Agree with Joe Mac, not enough time to go laying worker. Probably trying to get the hang of laying and not enough comb. If she had more drawn comb and bees to cover the brood, she would probably take off like wild fire. Can you add a frame of drawn, empty comb plus a frame of nurse bees and capped larva?


----------



## Outdoor N8 (Aug 7, 2015)

Yeah, the math says virgin queen doesn't it. 
If I had some drawn comb I'd give it to them, but I do have plenty of capped brood.


----------



## bison (Apr 27, 2011)

I've caught a few baseball sized swarms. Most were small after swarms, the best was a small swarm in about September of last year that I got from a tree. Had a marked queen and I took it as a challenge to get them thru the winter. Put them in a nuc with drawn comb and fed them thru the winter, it came thru and went gangbusters this spring.


----------



## Outdoor N8 (Aug 7, 2015)

Some days are made, just so you laugh at your self .
Went and checked on the swarm I had added two frames to (2 days ago); fully expecting to find them making queens, from the OTS spots in the open brood.

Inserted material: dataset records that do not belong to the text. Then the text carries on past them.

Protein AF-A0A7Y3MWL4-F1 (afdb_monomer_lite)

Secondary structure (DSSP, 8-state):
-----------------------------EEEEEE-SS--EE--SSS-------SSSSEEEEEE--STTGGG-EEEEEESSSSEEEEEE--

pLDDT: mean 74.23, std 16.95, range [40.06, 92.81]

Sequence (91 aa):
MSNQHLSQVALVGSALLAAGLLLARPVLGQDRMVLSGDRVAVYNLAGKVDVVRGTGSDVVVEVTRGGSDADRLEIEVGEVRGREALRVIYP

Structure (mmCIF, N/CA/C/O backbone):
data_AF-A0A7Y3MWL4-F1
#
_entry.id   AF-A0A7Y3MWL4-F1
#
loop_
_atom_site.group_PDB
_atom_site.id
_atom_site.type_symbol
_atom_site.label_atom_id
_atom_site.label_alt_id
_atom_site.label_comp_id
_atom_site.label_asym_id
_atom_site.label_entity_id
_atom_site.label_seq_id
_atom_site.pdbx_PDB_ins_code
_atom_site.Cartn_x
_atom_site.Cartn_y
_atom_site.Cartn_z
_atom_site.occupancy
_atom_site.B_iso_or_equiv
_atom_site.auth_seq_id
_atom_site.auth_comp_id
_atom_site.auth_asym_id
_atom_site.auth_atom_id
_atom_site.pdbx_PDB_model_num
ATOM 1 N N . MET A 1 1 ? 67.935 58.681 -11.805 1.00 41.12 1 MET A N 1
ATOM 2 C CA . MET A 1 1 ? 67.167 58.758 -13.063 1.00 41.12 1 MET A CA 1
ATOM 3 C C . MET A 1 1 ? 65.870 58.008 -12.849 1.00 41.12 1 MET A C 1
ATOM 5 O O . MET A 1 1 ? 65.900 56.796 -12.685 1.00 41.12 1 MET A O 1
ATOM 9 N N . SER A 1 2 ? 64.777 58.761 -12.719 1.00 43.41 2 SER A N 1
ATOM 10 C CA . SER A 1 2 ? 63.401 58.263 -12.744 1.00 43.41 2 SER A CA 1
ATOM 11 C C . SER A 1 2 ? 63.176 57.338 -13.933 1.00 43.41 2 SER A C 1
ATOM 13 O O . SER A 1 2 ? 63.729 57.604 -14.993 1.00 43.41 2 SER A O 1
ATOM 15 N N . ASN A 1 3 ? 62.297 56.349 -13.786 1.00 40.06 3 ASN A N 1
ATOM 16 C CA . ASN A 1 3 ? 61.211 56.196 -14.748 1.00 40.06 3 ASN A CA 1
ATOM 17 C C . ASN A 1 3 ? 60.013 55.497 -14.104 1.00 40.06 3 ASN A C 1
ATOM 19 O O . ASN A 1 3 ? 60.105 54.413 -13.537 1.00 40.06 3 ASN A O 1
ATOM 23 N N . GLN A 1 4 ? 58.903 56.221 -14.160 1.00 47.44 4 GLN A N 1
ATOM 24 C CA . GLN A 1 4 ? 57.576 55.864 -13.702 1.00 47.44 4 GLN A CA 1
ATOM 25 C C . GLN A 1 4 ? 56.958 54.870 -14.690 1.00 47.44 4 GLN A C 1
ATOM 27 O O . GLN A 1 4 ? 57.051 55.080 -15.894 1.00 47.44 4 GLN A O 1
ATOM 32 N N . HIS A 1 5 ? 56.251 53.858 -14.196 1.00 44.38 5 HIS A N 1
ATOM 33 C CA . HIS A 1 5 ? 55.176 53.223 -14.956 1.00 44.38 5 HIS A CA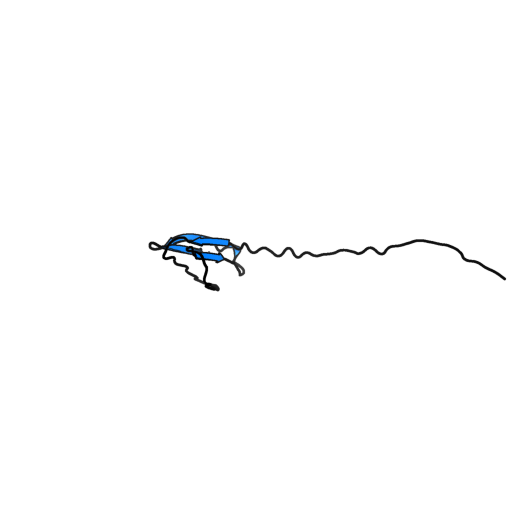 1
ATOM 34 C C . HIS A 1 5 ? 53.943 53.149 -14.061 1.00 44.38 5 HIS A C 1
ATOM 36 O O . HIS A 1 5 ? 53.722 52.199 -13.316 1.00 44.38 5 HIS A O 1
ATOM 42 N N . LEU A 1 6 ? 53.181 54.239 -14.108 1.00 50.28 6 LEU A N 1
ATOM 43 C CA . LEU A 1 6 ? 51.808 54.306 -13.643 1.00 50.28 6 LEU A CA 1
ATOM 44 C C . LEU A 1 6 ? 50.883 53.710 -14.713 1.00 50.28 6 LEU A C 1
ATOM 46 O O . LEU A 1 6 ? 51.030 54.000 -15.898 1.00 50.28 6 LEU A O 1
ATOM 50 N N . SER A 1 7 ? 49.887 52.976 -14.216 1.00 42.50 7 SER A N 1
ATOM 51 C CA . SER A 1 7 ? 48.556 52.771 -14.798 1.00 42.50 7 SER A CA 1
ATOM 52 C C . SER A 1 7 ? 48.415 51.784 -15.957 1.00 42.50 7 SER A C 1
ATOM 54 O O . SER A 1 7 ? 48.593 52.164 -17.104 1.00 42.50 7 SER A O 1
ATOM 56 N N . GLN A 1 8 ? 47.870 50.596 -15.662 1.00 47.00 8 GLN A N 1
ATOM 57 C CA . GLN A 1 8 ? 46.615 50.149 -16.287 1.00 47.00 8 GLN A CA 1
ATOM 58 C C . GLN A 1 8 ? 45.762 49.378 -15.268 1.00 47.00 8 GLN A C 1
ATOM 60 O O . GLN A 1 8 ? 46.110 48.298 -14.801 1.00 47.00 8 GLN A O 1
ATOM 65 N N . VAL A 1 9 ? 44.639 49.997 -14.911 1.00 50.00 9 VAL A N 1
ATOM 66 C CA . VAL A 1 9 ? 43.491 49.386 -14.242 1.00 50.00 9 VAL A CA 1
ATOM 67 C C . VAL A 1 9 ? 42.793 48.483 -15.252 1.00 50.00 9 VAL A C 1
ATOM 69 O O . VAL A 1 9 ? 42.432 48.954 -16.325 1.00 50.00 9 VAL A O 1
ATOM 72 N N . ALA A 1 10 ? 42.529 47.233 -14.888 1.00 42.38 10 ALA A N 1
ATOM 73 C CA . ALA A 1 10 ? 41.389 46.492 -15.414 1.00 42.38 10 ALA A CA 1
ATOM 74 C C . ALA A 1 10 ? 41.016 45.391 -14.418 1.00 42.38 10 ALA A C 1
ATOM 76 O O . ALA A 1 10 ? 41.663 44.350 -14.332 1.00 42.38 10 ALA A O 1
ATOM 77 N N . LEU A 1 11 ? 39.967 45.665 -13.640 1.00 49.31 11 LEU A N 1
ATOM 78 C CA . LEU A 1 11 ? 39.173 44.649 -12.966 1.00 49.31 11 LEU A CA 1
ATOM 79 C C . LEU A 1 11 ? 38.800 43.557 -13.974 1.00 49.31 11 LEU A C 1
ATOM 81 O O . LEU A 1 11 ? 38.090 43.833 -14.938 1.00 49.31 11 LEU A O 1
ATOM 85 N N . VAL A 1 12 ? 39.194 42.317 -13.706 1.00 48.47 12 VAL A N 1
ATOM 86 C CA . VAL A 1 12 ? 38.521 41.155 -14.285 1.00 48.47 12 VAL A CA 1
ATOM 87 C C . VAL A 1 12 ? 38.098 40.279 -13.120 1.00 48.47 12 VAL A C 1
ATOM 89 O O . VAL A 1 12 ? 38.883 39.527 -12.548 1.00 48.47 12 VAL A O 1
ATOM 92 N N . GLY A 1 13 ? 36.842 40.472 -12.717 1.00 44.00 13 GLY A N 1
ATOM 93 C CA . GLY A 1 13 ? 36.146 39.578 -11.810 1.00 44.00 13 GLY A CA 1
ATOM 94 C C . GLY A 1 13 ? 36.014 38.214 -12.472 1.00 44.00 13 GLY A C 1
ATOM 95 O O . GLY A 1 13 ? 35.308 38.067 -13.468 1.00 44.00 13 GLY A O 1
ATOM 96 N N . SER A 1 14 ? 36.706 37.219 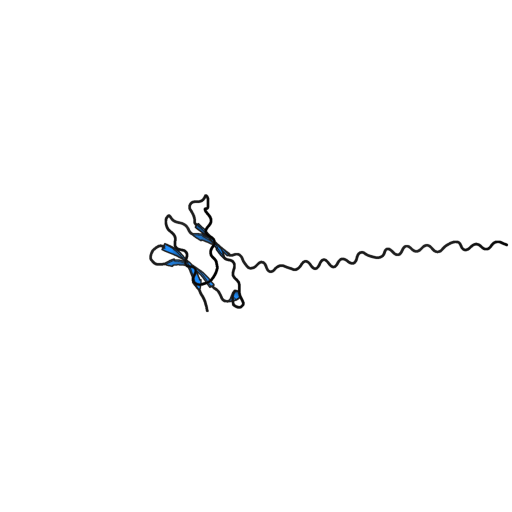-11.925 1.00 53.47 14 SER A N 1
ATOM 97 C CA . SER A 1 14 ? 36.521 35.834 -12.338 1.00 53.47 14 SER A CA 1
ATOM 98 C C . SER A 1 14 ? 35.192 35.337 -11.783 1.00 53.47 14 SER A C 1
ATOM 100 O O . SER A 1 14 ? 35.017 35.155 -10.579 1.00 53.47 14 SER A O 1
ATOM 102 N N . ALA A 1 15 ? 34.246 35.198 -12.705 1.00 54.53 15 ALA A N 1
ATOM 103 C CA . ALA A 1 15 ? 32.885 34.747 -12.502 1.00 54.53 15 ALA A CA 1
ATOM 104 C C . ALA A 1 15 ? 32.815 33.422 -11.722 1.00 54.53 15 ALA A C 1
ATOM 106 O O . ALA A 1 15 ? 33.458 32.436 -12.085 1.00 54.53 15 ALA A O 1
ATOM 107 N N . LEU A 1 16 ? 31.968 33.393 -10.687 1.00 51.25 16 LEU A N 1
ATOM 108 C CA . LEU A 1 16 ? 31.432 32.156 -10.126 1.00 51.25 16 LEU A CA 1
ATOM 109 C C . LEU A 1 16 ? 30.656 31.421 -11.229 1.00 51.25 16 LEU A C 1
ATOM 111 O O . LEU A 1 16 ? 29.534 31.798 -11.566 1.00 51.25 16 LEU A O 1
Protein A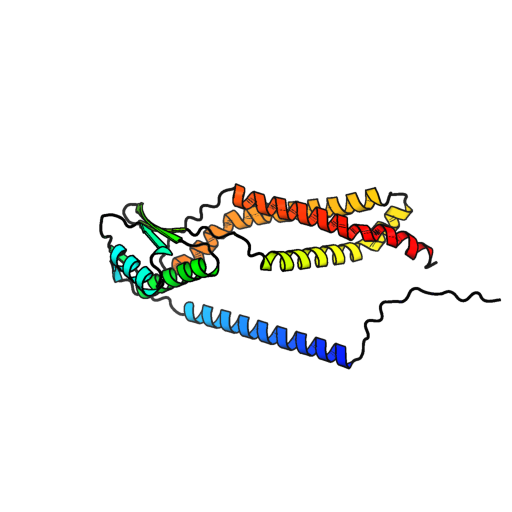F-R7HCF8-F1 (afdb_monomer)

Solvent-accessible surface area (backbone atoms only — not comparable to full-atom values): 15442 Å² total; per-residue (Å²): 139,83,86,82,83,83,77,80,83,69,84,74,69,82,77,49,68,66,60,55,50,52,50,50,52,52,50,50,54,51,53,51,52,52,48,49,53,50,49,50,52,49,50,52,52,46,65,63,57,68,71,71,78,74,65,67,37,86,36,50,49,60,63,48,53,54,51,52,49,60,74,75,41,91,55,67,82,47,47,48,79,46,73,62,97,65,87,48,74,43,82,38,33,66,69,61,53,48,53,52,50,49,53,54,50,53,44,36,72,74,60,32,35,79,50,31,39,36,38,48,45,76,77,50,100,92,40,76,44,78,45,80,45,62,68,38,69,96,67,61,81,75,54,52,59,54,57,51,50,52,51,52,53,51,45,49,55,52,52,65,69,48,46,64,61,53,50,53,47,40,72,74,66,49,48,78,64,60,54,32,51,54,52,17,52,52,48,33,51,51,42,50,65,51,47,56,58,50,48,54,49,46,68,65,41,49,61,53,52,52,40,62,68,36,42,80,76,73,46,87,76,80,81,78,83,76,53,70,67,76,57,52,52,58,51,52,51,49,37,52,48,50,25,52,50,37,42,57,61,41,56,57,59,71,56,52,66,61,54,65,71,68,75,111

Nearest PDB structures (foldseek):
  9eut-assembly1_B  TM=6.392E-01  e=2.086E-04  Pseudomonas aeruginosa
  4kp4-assembly1_B  TM=5.997E-01  e=9.211E-05  Escherichia coli K-12
  1bxd-assembly1_A  TM=7.634E-01  e=5.175E-03  Escherichia coli BL21(DE3)
  6blk-assembly3_A  TM=6.731E-01  e=2.423E-03  Mycolicibacterium hassiacum DSM 44199
  4biy-assembly2_D  TM=4.975E-01  e=7.536E-04  Escherichia coli K-12

Secondary structure (DSSP, 8-state):
--PPP-----------HHHHHHHHHHHHHHHHHHHHHHHHHHHHHHHHHS------EEEEHHHHHHHHHHHH-S-GGGEEEE--SSPPEEEE-HHHHHHHHHHHHHHHHHHS-SPEEEEEEEEETTEEEEEEE----SS-TTHHHHHHHHHHHHHHHHHHHTHHHHHHHHHTT--HHHHHHHHHHHHHHHHHHHHHHHHHHHHHHHHHHHHHHHGGGT---------HHHHHHHHHHHHHHHHHHHHHHGGGHHHHHHHHTT--

Foldseek 3Di:
DDDDDDDDDDPPPVPDVVVVVVVVVVVVVVVVVVVVVVVVVVVVVVVVVPDPPWPWDWDFVVVLVVVLCVVQDVDPQQEAEAEDPDTDIATGRSVLVSVVSNVLVVCCVVAFDGRWYWHWDADDPRDIDIDIDGHGDPDDPVVVVVVLVVLLVVLLVVCVVCLVVLVVVVVVPDDLVNSLLVQLVVQLVVLVVCLVVVVVCCVVVVQVVVCVVCVSRVDRDDDDPDDPCNSVVVSVVVSVSSSVSNSVSSVCSVVSVVNVVSVD

pLDDT: mean 70.43, std 13.58, range [31.58, 90.62]

Structure (mmCIF, N/CA/C/O backbone):
data_AF-R7HCF8-F1
#
_entry.id   AF-R7HCF8-F1
#
loop_
_atom_site.group_PDB
_atom_site.id
_atom_site.type_symbol
_atom_site.label_atom_id
_atom_site.label_alt_id
_atom_site.label_comp_id
_atom_site.label_asym_id
_atom_site.label_entity_id
_atom_site.label_seq_id
_atom_site.pdbx_PDB_ins_code
_atom_site.Cartn_x
_atom_site.Cartn_y
_atom_site.Cartn_z
_atom_site.occupancy
_atom_site.B_iso_or_equiv
_atom_site.auth_seq_id
_atom_site.auth_comp_id
_atom_site.auth_asym_id
_atom_site.auth_atom_id
_atom_site.pdbx_PDB_model_num
ATOM 1 N N . MET A 1 1 ? -29.023 -11.247 61.876 1.00 32.59 1 MET A N 1
ATOM 2 C CA . MET A 1 1 ? -27.665 -10.666 61.869 1.00 32.59 1 MET A CA 1
ATOM 3 C C . MET A 1 1 ? -26.900 -11.282 60.701 1.00 32.59 1 MET A C 1
ATOM 5 O O . MET A 1 1 ? -26.725 -12.490 60.701 1.00 32.59 1 MET A O 1
ATOM 9 N N . GLY A 1 2 ? -26.541 -10.475 59.694 1.00 34.94 2 GLY A N 1
ATOM 10 C CA . GLY A 1 2 ? -25.534 -10.804 58.669 1.00 34.94 2 GLY A CA 1
ATOM 11 C C . GLY A 1 2 ? -26.004 -11.480 57.371 1.00 34.94 2 GLY A C 1
ATOM 12 O O . GLY A 1 2 ? -25.765 -12.667 57.181 1.00 34.94 2 GLY A O 1
ATOM 13 N N . ILE A 1 3 ? -26.586 -10.711 56.442 1.00 31.58 3 ILE A N 1
ATOM 14 C CA . ILE A 1 3 ? -26.716 -11.092 55.023 1.00 31.58 3 ILE A CA 1
ATOM 15 C C . ILE A 1 3 ? -25.320 -10.991 54.383 1.00 31.58 3 ILE A C 1
ATOM 17 O O . ILE A 1 3 ? -24.707 -9.925 54.390 1.00 31.58 3 ILE A O 1
ATOM 21 N N . LYS A 1 4 ? -24.802 -12.114 53.871 1.00 33.06 4 LYS A N 1
ATOM 22 C CA . LYS A 1 4 ? -23.531 -12.203 53.133 1.00 33.06 4 LYS A CA 1
ATOM 23 C C . LYS A 1 4 ? -23.697 -11.589 51.739 1.00 33.06 4 LYS A C 1
ATOM 25 O O . LYS A 1 4 ? -24.446 -12.117 50.922 1.00 33.06 4 LYS A O 1
ATOM 30 N N . TYR A 1 5 ? -22.969 -10.511 51.469 1.00 32.09 5 TYR A N 1
ATOM 31 C CA . TYR A 1 5 ? -22.840 -9.914 50.141 1.00 32.09 5 TYR A CA 1
ATOM 32 C C . TYR A 1 5 ? -22.061 -10.846 49.197 1.00 32.09 5 TYR A C 1
ATOM 34 O O . TYR A 1 5 ? -20.991 -11.346 49.546 1.00 32.09 5 TYR A O 1
ATOM 42 N N . CYS A 1 6 ? -22.598 -11.074 47.996 1.00 36.41 6 CYS A N 1
ATOM 43 C CA . CYS A 1 6 ? -21.923 -11.750 46.890 1.00 36.41 6 CYS A CA 1
ATOM 44 C C . CYS A 1 6 ? -21.324 -10.674 45.971 1.00 36.41 6 CYS A C 1
ATOM 46 O O . CYS A 1 6 ? -22.058 -9.950 45.301 1.00 36.41 6 CYS A O 1
ATOM 48 N N . VAL A 1 7 ? -19.998 -10.535 45.987 1.00 36.22 7 VAL A N 1
ATOM 49 C CA . VAL A 1 7 ? -19.241 -9.607 45.130 1.00 36.22 7 VAL A CA 1
ATOM 50 C C . VAL A 1 7 ? -18.996 -10.276 43.764 1.00 36.22 7 VAL A C 1
ATOM 52 O O . VAL A 1 7 ? -18.748 -11.485 43.735 1.00 36.22 7 VAL A O 1
ATOM 55 N N . PRO A 1 8 ? -19.059 -9.555 42.623 1.00 37.31 8 PRO A N 1
ATOM 56 C CA . PRO A 1 8 ? -18.943 -10.159 41.300 1.00 37.31 8 PRO A CA 1
ATOM 57 C C . PRO A 1 8 ? -17.530 -10.699 41.075 1.00 37.31 8 PRO A C 1
ATOM 59 O O . PRO A 1 8 ? -16.549 -9.989 41.288 1.00 37.31 8 PRO A O 1
ATOM 62 N N . GLN A 1 9 ? -17.447 -11.945 40.605 1.00 38.09 9 GLN A N 1
ATOM 63 C CA . GLN A 1 9 ? -16.213 -12.616 40.209 1.00 38.09 9 GLN A CA 1
ATOM 64 C C . GLN A 1 9 ? -15.394 -11.727 39.265 1.00 38.09 9 GLN A C 1
ATOM 66 O O . GLN A 1 9 ? -15.732 -11.528 38.096 1.00 38.09 9 GLN A O 1
ATOM 71 N N . THR A 1 10 ? -14.283 -11.208 39.781 1.00 34.66 10 THR A N 1
ATOM 72 C CA . THR A 1 10 ? -13.159 -10.767 38.968 1.00 34.66 10 THR A CA 1
ATOM 73 C C . THR A 1 10 ? -12.724 -11.942 38.108 1.00 34.66 10 THR A C 1
ATOM 75 O O . THR A 1 10 ? -12.590 -13.056 38.612 1.00 34.66 10 THR A O 1
ATOM 78 N N . VAL A 1 11 ? -12.511 -11.691 36.817 1.00 39.12 11 VAL A N 1
ATOM 79 C CA . VAL A 1 11 ? -11.859 -12.618 35.893 1.00 39.12 11 VAL A CA 1
ATOM 80 C C . VAL A 1 11 ? -10.524 -13.015 36.517 1.00 39.12 11 VAL A C 1
ATOM 82 O O . VAL A 1 11 ? -9.533 -12.295 36.403 1.00 39.12 11 VAL A O 1
ATOM 85 N N . HIS A 1 12 ? -10.512 -14.150 37.211 1.00 36.84 12 HIS A N 1
ATOM 86 C CA . HIS A 1 12 ? -9.298 -14.883 37.491 1.00 36.84 12 HIS A CA 1
ATOM 87 C C . HIS A 1 12 ? -8.790 -15.325 36.120 1.00 36.84 12 HIS A C 1
ATOM 89 O O . HIS A 1 12 ? -9.185 -16.354 35.582 1.00 36.84 12 HIS A O 1
ATOM 95 N N . MET A 1 13 ? -7.940 -14.498 35.505 1.00 40.81 13 MET A N 1
ATOM 96 C CA . MET A 1 13 ? -6.889 -15.068 34.680 1.00 40.81 13 MET A CA 1
ATOM 97 C C . MET A 1 13 ? -6.206 -16.078 35.597 1.00 40.81 13 MET A C 1
ATOM 99 O O . MET A 1 13 ? -5.774 -15.704 36.685 1.00 40.81 13 MET A O 1
ATOM 103 N N . ASP A 1 14 ? -6.172 -17.349 35.224 1.00 45.78 14 ASP A N 1
ATOM 104 C CA . ASP A 1 14 ? -5.383 -18.331 35.956 1.00 45.78 14 ASP A CA 1
ATOM 105 C C . ASP A 1 14 ? -3.910 -17.945 35.812 1.00 45.78 14 ASP A C 1
ATOM 107 O O . ASP A 1 14 ? -3.226 -18.262 34.836 1.00 45.78 14 ASP A O 1
ATOM 111 N N . THR A 1 15 ? -3.435 -17.179 36.788 1.00 55.03 15 THR A N 1
ATOM 112 C CA . THR A 1 15 ? -2.090 -16.624 36.898 1.00 55.03 15 THR A CA 1
ATOM 113 C C . THR A 1 15 ? -1.139 -17.642 37.505 1.00 55.03 15 THR A C 1
ATOM 115 O O . THR A 1 15 ? -0.367 -17.310 38.402 1.00 55.03 15 THR A O 1
ATOM 118 N N . THR A 1 16 ? -1.185 -18.895 37.053 1.00 63.84 16 THR A N 1
ATOM 119 C CA . THR A 1 16 ? -0.118 -19.840 37.392 1.00 63.84 16 THR A CA 1
ATOM 120 C C . THR A 1 16 ? 1.204 -19.262 36.870 1.00 63.84 16 THR A C 1
ATOM 122 O O . THR A 1 16 ? 1.263 -18.901 35.686 1.00 63.84 16 THR A O 1
ATOM 125 N N . PRO A 1 17 ? 2.246 -19.140 37.716 1.00 59.78 17 PRO A N 1
ATOM 126 C CA . PRO A 1 17 ? 3.544 -18.567 37.345 1.00 59.78 17 PRO A CA 1
ATOM 127 C C . PRO A 1 17 ? 4.107 -19.178 36.058 1.00 59.78 17 PRO A C 1
ATOM 129 O O . PRO A 1 17 ? 4.634 -18.470 35.207 1.00 59.78 17 PRO A O 1
ATOM 132 N N . GLU A 1 18 ? 3.869 -20.474 35.867 1.00 66.44 18 GLU A N 1
ATOM 133 C CA . GLU A 1 18 ? 4.268 -21.256 34.697 1.00 66.44 18 GLU A CA 1
ATOM 134 C C . GLU A 1 18 ? 3.648 -20.752 33.388 1.00 66.44 18 GLU A C 1
ATOM 136 O O . GLU A 1 18 ? 4.355 -20.594 32.396 1.00 66.44 18 GLU A O 1
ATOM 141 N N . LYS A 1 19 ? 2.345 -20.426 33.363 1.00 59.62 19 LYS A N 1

Nope! in fact, they had repaired them. So I go through the frames, the one side of the capped brood had all hatched, and every cell had been relaid with a perfect egg! I get to the frame with the multiple eggs per cell; all straightened out and the queen cup with the 8-9 eggs from two days ago is absent/ torn down.
Oh crap! I transferred the queen from the donor hive by accident!
So I begin to look for her, a huge abdomen, bright yellow queen. Third time through the box, there hidden under bees in the frame trough at the bottom - is a new 'tiger' queen!
What does the Beekeper know-


----------